The number of babies born every year within Wagga's council area has increased by 20 per cent in 2018 to 1011 births.
The latest Australian Bureau of Statistics report shows the city's fertility rate is rising but is still below the 2.1 births per woman level to maintain the population without migration.
Wagga's percentage increase in birth rate has exceeded other regional cities such as Albury, Wollongong and Newcastle, and even some areas of Sydney.
Wagga City Council mayor Greg Conkey welcomed the result, saying a strong birth rate was one of the elements the city needed in order to meet a population target of 100,000 people.
"We have a very large population of young people in this city and I guess it's not surprising that the birth rate would have increased," he said. "We are not an ageing population, quite the contrary, because of the number of people we have in the defence forces, as well as the university.
"We are not an ageing population and I guess that is why our birth rate is increasing."
Cr Conkey referred to the work of demographer Bernard Salt, who observed that Wagga had a high level of young people during a visit to the city late last year.
In early 2018, the NSW government's regional plan identified Wagga as an area of "significant growth" with a target population of 100,000 by the year 2038.
The Wagga local government area's increase in births was more than 10 times the national average of 1.9 per cent.
The ABS report showed that Wagga exceeded 1000 annual births for the first time in at least six years, with most years since 2012 reporting between 840 and 900 births.

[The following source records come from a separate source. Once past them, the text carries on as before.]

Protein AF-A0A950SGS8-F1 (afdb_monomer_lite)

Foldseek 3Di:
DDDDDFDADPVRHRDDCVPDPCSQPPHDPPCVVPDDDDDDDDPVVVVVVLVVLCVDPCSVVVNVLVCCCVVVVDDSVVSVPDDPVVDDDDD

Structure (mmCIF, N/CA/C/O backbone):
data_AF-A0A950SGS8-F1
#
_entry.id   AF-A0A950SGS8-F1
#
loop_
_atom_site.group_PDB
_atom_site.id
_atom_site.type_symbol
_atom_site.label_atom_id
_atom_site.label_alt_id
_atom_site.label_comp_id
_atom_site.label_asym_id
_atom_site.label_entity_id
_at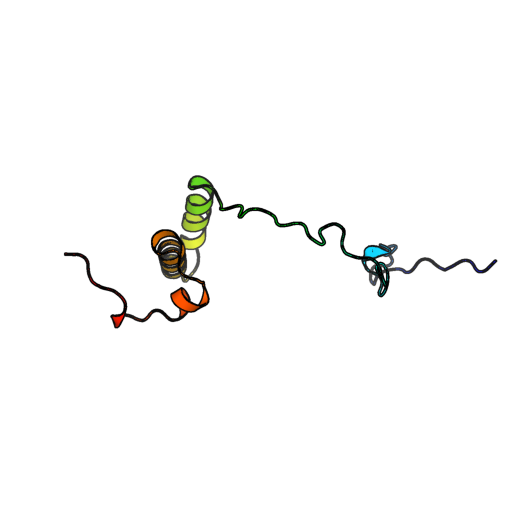om_site.label_seq_id
_atom_site.pdbx_PDB_ins_code
_atom_site.Cartn_x
_atom_site.Cartn_y
_atom_site.Cartn_z
_atom_site.occupancy
_atom_site.B_iso_or_equiv
_atom_site.auth_seq_id
_atom_site.auth_comp_id
_atom_site.auth_asym_id
_atom_site.auth_atom_id
_atom_site.pdbx_PDB_model_num
ATOM 1 N N . MET A 1 1 ? 36.436 9.211 -39.138 1.00 40.44 1 MET A N 1
ATOM 2 C CA . MET A 1 1 ? 36.041 8.632 -37.835 1.00 40.44 1 MET A CA 1
ATOM 3 C C . MET A 1 1 ? 35.240 9.688 -37.084 1.00 40.44 1 MET A C 1
ATOM 5 O O . MET A 1 1 ? 35.845 10.586 -36.519 1.00 40.44 1 MET A O 1
ATOM 9 N N . SER A 1 2 ? 33.904 9.665 -37.160 1.00 44.19 2 SER A N 1
ATOM 10 C CA . SER A 1 2 ? 33.072 10.659 -36.462 1.00 44.19 2 SER A CA 1
ATOM 11 C C . SER A 1 2 ? 33.082 10.389 -34.962 1.00 44.19 2 SER A C 1
ATOM 13 O O . SER A 1 2 ? 32.544 9.386 -34.497 1.00 44.19 2 SER A O 1
ATOM 15 N N . THR A 1 3 ? 33.709 11.281 -34.205 1.00 51.19 3 THR A N 1
ATOM 16 C CA . THR A 1 3 ? 33.636 11.330 -32.747 1.00 51.19 3 THR A CA 1
ATOM 17 C C . THR A 1 3 ? 32.233 11.776 -32.340 1.00 51.19 3 THR A C 1
ATOM 19 O O . THR A 1 3 ? 31.838 12.919 -32.553 1.00 51.19 3 THR A O 1
ATOM 22 N N . VAL A 1 4 ? 31.444 10.862 -31.769 1.00 63.38 4 VAL A N 1
ATOM 23 C CA . VAL A 1 4 ? 30.144 11.202 -31.177 1.00 63.38 4 VAL A CA 1
ATOM 24 C C . VAL A 1 4 ? 30.411 12.093 -29.964 1.00 63.38 4 VAL A C 1
ATOM 26 O O . VAL A 1 4 ? 30.984 11.635 -28.974 1.00 63.38 4 VAL A O 1
ATOM 29 N N . GLN A 1 5 ? 30.045 13.375 -30.050 1.00 63.47 5 GLN A N 1
ATOM 30 C CA . GLN A 1 5 ? 30.147 14.297 -28.920 1.00 63.47 5 GLN A CA 1
ATOM 31 C C . GLN A 1 5 ? 29.320 13.759 -27.738 1.00 63.47 5 GLN A C 1
ATOM 33 O O . GLN A 1 5 ? 28.190 13.301 -27.940 1.00 63.47 5 GLN A O 1
ATOM 38 N N . PRO A 1 6 ? 29.853 13.775 -26.503 1.00 70.00 6 PRO A N 1
ATOM 39 C CA . PRO A 1 6 ? 29.127 13.266 -25.350 1.00 70.00 6 PRO A CA 1
ATOM 40 C C . PRO A 1 6 ? 27.874 14.111 -25.103 1.00 70.00 6 PRO A C 1
ATOM 42 O O . PRO A 1 6 ? 27.953 15.319 -24.899 1.00 70.00 6 PRO A O 1
ATOM 45 N N . SER A 1 7 ? 26.705 13.467 -25.095 1.00 79.81 7 SER A N 1
ATOM 46 C CA . SER A 1 7 ? 25.444 14.126 -24.761 1.00 79.81 7 SER A CA 1
ATOM 47 C C . SER A 1 7 ? 25.466 14.576 -23.299 1.00 79.81 7 SER A C 1
ATOM 49 O O . SER A 1 7 ? 25.522 13.734 -22.399 1.00 79.81 7 SER A O 1
ATOM 51 N N . LEU A 1 8 ? 25.413 15.883 -23.057 1.00 86.25 8 LEU A N 1
ATOM 52 C CA . LEU A 1 8 ? 25.361 16.461 -21.712 1.00 86.25 8 LEU A CA 1
ATOM 53 C C . LEU A 1 8 ? 23.904 16.660 -21.255 1.00 86.25 8 LEU A C 1
ATOM 55 O O . LEU A 1 8 ? 22.999 16.726 -22.094 1.00 86.25 8 LEU A O 1
ATOM 59 N N . ASP A 1 9 ? 23.661 16.654 -19.943 1.00 83.38 9 ASP A N 1
ATOM 60 C CA . ASP A 1 9 ? 22.386 17.031 -19.324 1.00 83.38 9 ASP A CA 1
ATOM 61 C C . ASP A 1 9 ? 22.281 18.562 -19.189 1.00 83.38 9 ASP A C 1
ATOM 63 O O . ASP A 1 9 ? 23.213 19.293 -19.529 1.00 83.38 9 ASP A O 1
ATOM 67 N N . ALA A 1 10 ? 21.149 19.063 -18.687 1.00 84.25 10 ALA A N 1
ATOM 68 C CA . ALA A 1 10 ? 20.945 20.501 -18.481 1.00 84.25 10 ALA A CA 1
ATOM 69 C C . ALA A 1 10 ? 21.941 21.132 -17.481 1.00 84.25 10 ALA A C 1
ATOM 71 O O . ALA A 1 10 ? 22.104 22.347 -17.470 1.00 84.25 10 ALA A O 1
ATOM 72 N N . ALA A 1 11 ? 22.621 20.318 -16.666 1.00 88.31 11 ALA A N 1
ATOM 73 C CA . ALA A 1 11 ? 23.654 20.735 -15.722 1.00 88.31 11 ALA A CA 1
ATOM 74 C C . ALA A 1 11 ? 25.085 20.532 -16.274 1.00 88.31 11 ALA A C 1
ATOM 76 O O . ALA A 1 11 ? 26.052 20.647 -15.523 1.00 88.31 11 ALA A O 1
ATOM 77 N N . GLY A 1 12 ? 25.241 20.196 -17.562 1.00 88.44 12 GLY A N 1
ATOM 78 C CA . GLY A 1 12 ? 26.541 19.986 -18.208 1.00 88.44 12 GLY A CA 1
ATOM 79 C C . GLY A 1 12 ? 27.217 18.647 -17.886 1.00 88.44 12 GLY A C 1
ATOM 80 O O . GLY A 1 12 ? 28.361 18.424 -18.280 1.00 88.44 12 GLY A O 1
ATOM 81 N N . ARG A 1 13 ? 26.541 17.726 -17.195 1.00 89.31 13 ARG A N 1
ATOM 82 C CA . ARG A 1 13 ? 27.081 16.403 -16.848 1.00 89.31 13 ARG A CA 1
ATOM 83 C C . ARG A 1 13 ? 26.847 15.421 -17.983 1.00 89.31 13 ARG A C 1
ATOM 85 O O . ARG A 1 13 ? 25.820 15.460 -18.656 1.00 89.31 13 ARG A O 1
ATOM 92 N N . ARG A 1 14 ? 27.774 14.481 -18.178 1.00 88.62 14 ARG A N 1
ATOM 93 C CA . ARG A 1 14 ? 27.613 13.412 -19.172 1.00 88.62 14 ARG A CA 1
ATOM 94 C C . ARG A 1 14 ? 26.354 12.597 -18.862 1.00 88.62 14 ARG A C 1
ATOM 96 O O . ARG A 1 14 ? 26.249 12.009 -17.788 1.00 88.62 14 ARG A O 1
ATOM 103 N N . ARG A 1 15 ? 25.417 12.529 -19.812 1.00 84.62 15 ARG A N 1
ATOM 104 C CA . ARG A 1 15 ? 24.218 11.695 -19.673 1.00 84.62 15 ARG A CA 1
ATOM 105 C C . ARG A 1 15 ? 24.586 10.219 -19.701 1.00 84.62 15 ARG A C 1
ATOM 107 O O . ARG A 1 15 ? 25.415 9.783 -20.502 1.00 84.62 15 ARG A O 1
ATOM 114 N N . SER A 1 16 ? 23.925 9.452 -18.838 1.00 86.50 16 SER A N 1
ATOM 115 C CA . SER A 1 16 ? 23.930 7.998 -18.946 1.00 86.50 16 SER A CA 1
ATOM 116 C C . SER A 1 16 ? 23.264 7.603 -20.265 1.00 86.50 16 SER A C 1
ATOM 118 O O . SER A 1 16 ? 22.177 8.097 -20.556 1.00 86.50 16 SER A O 1
ATOM 120 N N . PRO A 1 17 ? 23.845 6.688 -21.054 1.00 84.69 17 PRO A N 1
ATOM 121 C CA . PRO A 1 17 ? 23.171 6.135 -22.223 1.00 84.69 17 PRO A CA 1
ATOM 122 C C . PRO A 1 17 ? 21.767 5.599 -21.900 1.00 84.69 17 PRO A C 1
ATOM 124 O O . PRO A 1 17 ? 20.872 5.732 -22.724 1.00 84.69 17 PRO A O 1
ATOM 127 N N . ALA A 1 18 ? 21.543 5.101 -20.675 1.00 87.56 18 ALA A N 1
ATOM 128 C CA . ALA A 1 18 ? 20.245 4.607 -20.211 1.00 87.56 18 ALA A CA 1
ATOM 129 C C . ALA A 1 18 ? 19.132 5.662 -20.147 1.00 87.56 18 ALA A C 1
ATOM 131 O O . ALA A 1 18 ? 17.960 5.299 -20.141 1.00 87.56 18 ALA A O 1
ATOM 132 N N . THR A 1 19 ? 19.474 6.952 -20.114 1.00 85.81 19 THR A N 1
ATOM 133 C CA . THR A 1 19 ? 18.494 8.047 -20.123 1.00 85.81 19 THR A CA 1
ATOM 134 C C . THR A 1 19 ? 18.253 8.614 -21.523 1.00 85.81 19 THR A C 1
ATOM 136 O O . THR A 1 19 ? 17.494 9.571 -21.676 1.00 85.81 19 THR A O 1
ATOM 139 N N . MET A 1 20 ? 18.884 8.041 -22.553 1.00 87.00 20 MET A N 1
ATOM 140 C CA . MET A 1 20 ? 18.703 8.452 -23.942 1.00 87.00 20 MET A CA 1
ATOM 141 C C . MET A 1 20 ? 17.576 7.649 -24.611 1.00 87.00 20 MET A C 1
ATOM 143 O O . MET A 1 20 ? 17.451 6.442 -24.370 1.00 87.00 20 MET A O 1
ATOM 147 N N . PRO A 1 21 ? 16.770 8.277 -25.491 1.00 85.81 21 PRO A N 1
ATOM 148 C CA . PRO A 1 21 ? 15.789 7.559 -26.298 1.00 85.81 21 PRO A CA 1
ATOM 149 C C . PRO A 1 21 ? 16.434 6.403 -27.069 1.00 85.81 21 PRO A C 1
ATOM 151 O O . PRO A 1 21 ? 17.593 6.482 -27.471 1.00 85.81 21 PRO A O 1
ATOM 154 N N . ALA A 1 22 ? 15.676 5.329 -27.288 1.00 87.62 22 ALA A N 1
ATOM 155 C CA . ALA A 1 22 ? 16.106 4.140 -28.030 1.00 87.62 22 ALA A CA 1
ATOM 156 C C . ALA A 1 22 ? 17.298 3.344 -27.445 1.00 87.62 22 ALA A C 1
ATOM 158 O O . ALA A 1 22 ? 17.710 2.362 -28.059 1.00 87.62 22 ALA A O 1
ATOM 159 N N . PHE A 1 23 ? 17.808 3.657 -26.245 1.00 88.44 23 PHE A N 1
ATOM 160 C CA . PHE A 1 23 ? 18.925 2.915 -25.629 1.00 88.44 23 PHE A CA 1
ATOM 161 C C . PHE A 1 23 ? 18.694 1.393 -25.524 1.00 88.44 23 PHE A C 1
ATOM 163 O O . PHE A 1 23 ? 19.616 0.593 -25.693 1.00 88.44 23 PHE A O 1
ATOM 170 N N . HIS A 1 24 ? 17.443 0.987 -25.297 1.00 89.25 24 HIS A N 1
ATOM 171 C CA . HIS A 1 24 ? 17.011 -0.413 -25.273 1.00 89.25 24 HIS A CA 1
ATOM 172 C C . HIS A 1 24 ? 16.104 -0.789 -26.455 1.00 89.25 24 HIS A C 1
ATOM 174 O O . HIS A 1 24 ? 15.338 -1.747 -26.359 1.00 89.25 24 HIS A O 1
ATOM 180 N N . ALA A 1 25 ? 16.176 -0.067 -27.579 1.00 92.94 25 ALA A N 1
ATOM 181 C CA . ALA A 1 25 ? 15.376 -0.384 -28.759 1.00 92.94 25 ALA A CA 1
ATOM 182 C C . ALA A 1 25 ? 15.583 -1.846 -29.191 1.00 92.94 25 ALA A C 1
ATOM 184 O O . ALA A 1 25 ? 16.711 -2.328 -29.305 1.00 92.94 25 ALA A O 1
ATOM 185 N N . GLY A 1 26 ? 14.474 -2.568 -29.370 1.00 92.06 26 GLY A N 1
ATOM 186 C CA . GLY A 1 26 ? 14.464 -3.979 -29.765 1.00 92.06 26 GLY A CA 1
ATOM 187 C C . GLY A 1 26 ? 14.937 -4.972 -28.694 1.00 92.06 26 GLY A C 1
ATOM 188 O O . GLY A 1 26 ? 14.877 -6.177 -28.928 1.00 92.06 26 GLY A O 1
ATOM 189 N N . LYS A 1 27 ? 15.379 -4.515 -27.516 1.00 92.50 27 LYS A N 1
ATOM 190 C CA . LYS A 1 27 ? 15.833 -5.391 -26.430 1.00 92.50 27 LYS A CA 1
ATOM 191 C C . LYS A 1 27 ? 14.730 -5.558 -25.395 1.00 92.50 27 LYS A C 1
ATOM 193 O O . LYS A 1 27 ? 14.221 -4.588 -24.842 1.00 92.50 27 LYS A O 1
ATOM 198 N N . ALA A 1 28 ? 14.385 -6.809 -25.106 1.00 92.94 28 ALA A N 1
ATOM 199 C CA . ALA A 1 28 ? 13.518 -7.122 -23.983 1.00 92.94 28 ALA A CA 1
ATOM 200 C C . ALA A 1 28 ? 14.151 -6.637 -22.659 1.00 92.94 28 ALA A C 1
ATOM 202 O O . ALA A 1 28 ? 15.365 -6.777 -22.484 1.00 92.94 28 ALA A O 1
ATOM 203 N N . PRO A 1 29 ? 13.354 -6.113 -21.710 1.00 90.44 29 PRO A N 1
ATOM 204 C CA . PRO A 1 29 ? 13.824 -5.838 -20.356 1.00 90.44 29 PRO A CA 1
ATOM 205 C C . PRO A 1 29 ? 14.432 -7.084 -19.705 1.00 90.44 29 PRO A C 1
ATOM 207 O O . PRO A 1 29 ? 13.971 -8.202 -19.938 1.00 90.44 29 PRO A O 1
ATOM 210 N N . ARG A 1 30 ? 15.433 -6.900 -18.837 1.00 91.00 30 ARG A N 1
ATOM 211 C CA . ARG A 1 30 ? 16.103 -8.015 -18.136 1.00 91.00 30 ARG A CA 1
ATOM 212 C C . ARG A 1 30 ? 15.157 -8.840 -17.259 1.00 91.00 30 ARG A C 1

"If we are going to grow to 100,000 plus, we certainly need a number of factors to assist that and one is to encourage more people from overseas to move here," Cr Conkey said.
"We have a high birth rate, and that's excellent as well."
For all Australian women, the total fertility rate was 1.74 births per woman whereas Wagga's fertility rate was 1.93.
Cr Conkey said the number of births was a more important figure to look at than the fertility rate.
"There's a number of reasons why, no doubt, that people are not having as many children these days," he said.
Wagga's fertility rate has risen during 2018, up from a six-year low of 1.85 in 2017.
The ABS report included births to temporary visitors to Australia.
The Wagga Local Government Area also recorded an estimated population increase of more than 500 in the same time period to 64,820 people.
Wagga's increase in births did not appear to come at the expense of having expectant mothers travel to the city from nearby councils, as most recorded their own increase in births during 2018.
Albury saw a 13 per cent increase in births during the same time period but its fertility rate was higher at 2.12 births per woman, just about the 'replacement level'.
Cootamundra-Gundagai saw a 24 per cent increase in births and Coolamon, Junee and Griffith saw 3 per cent increases, while Greater Hume saw a 17 per cent decrease.
Bland Shire had one of the best fertility rates after recording an additional 30 births over 2017's figure.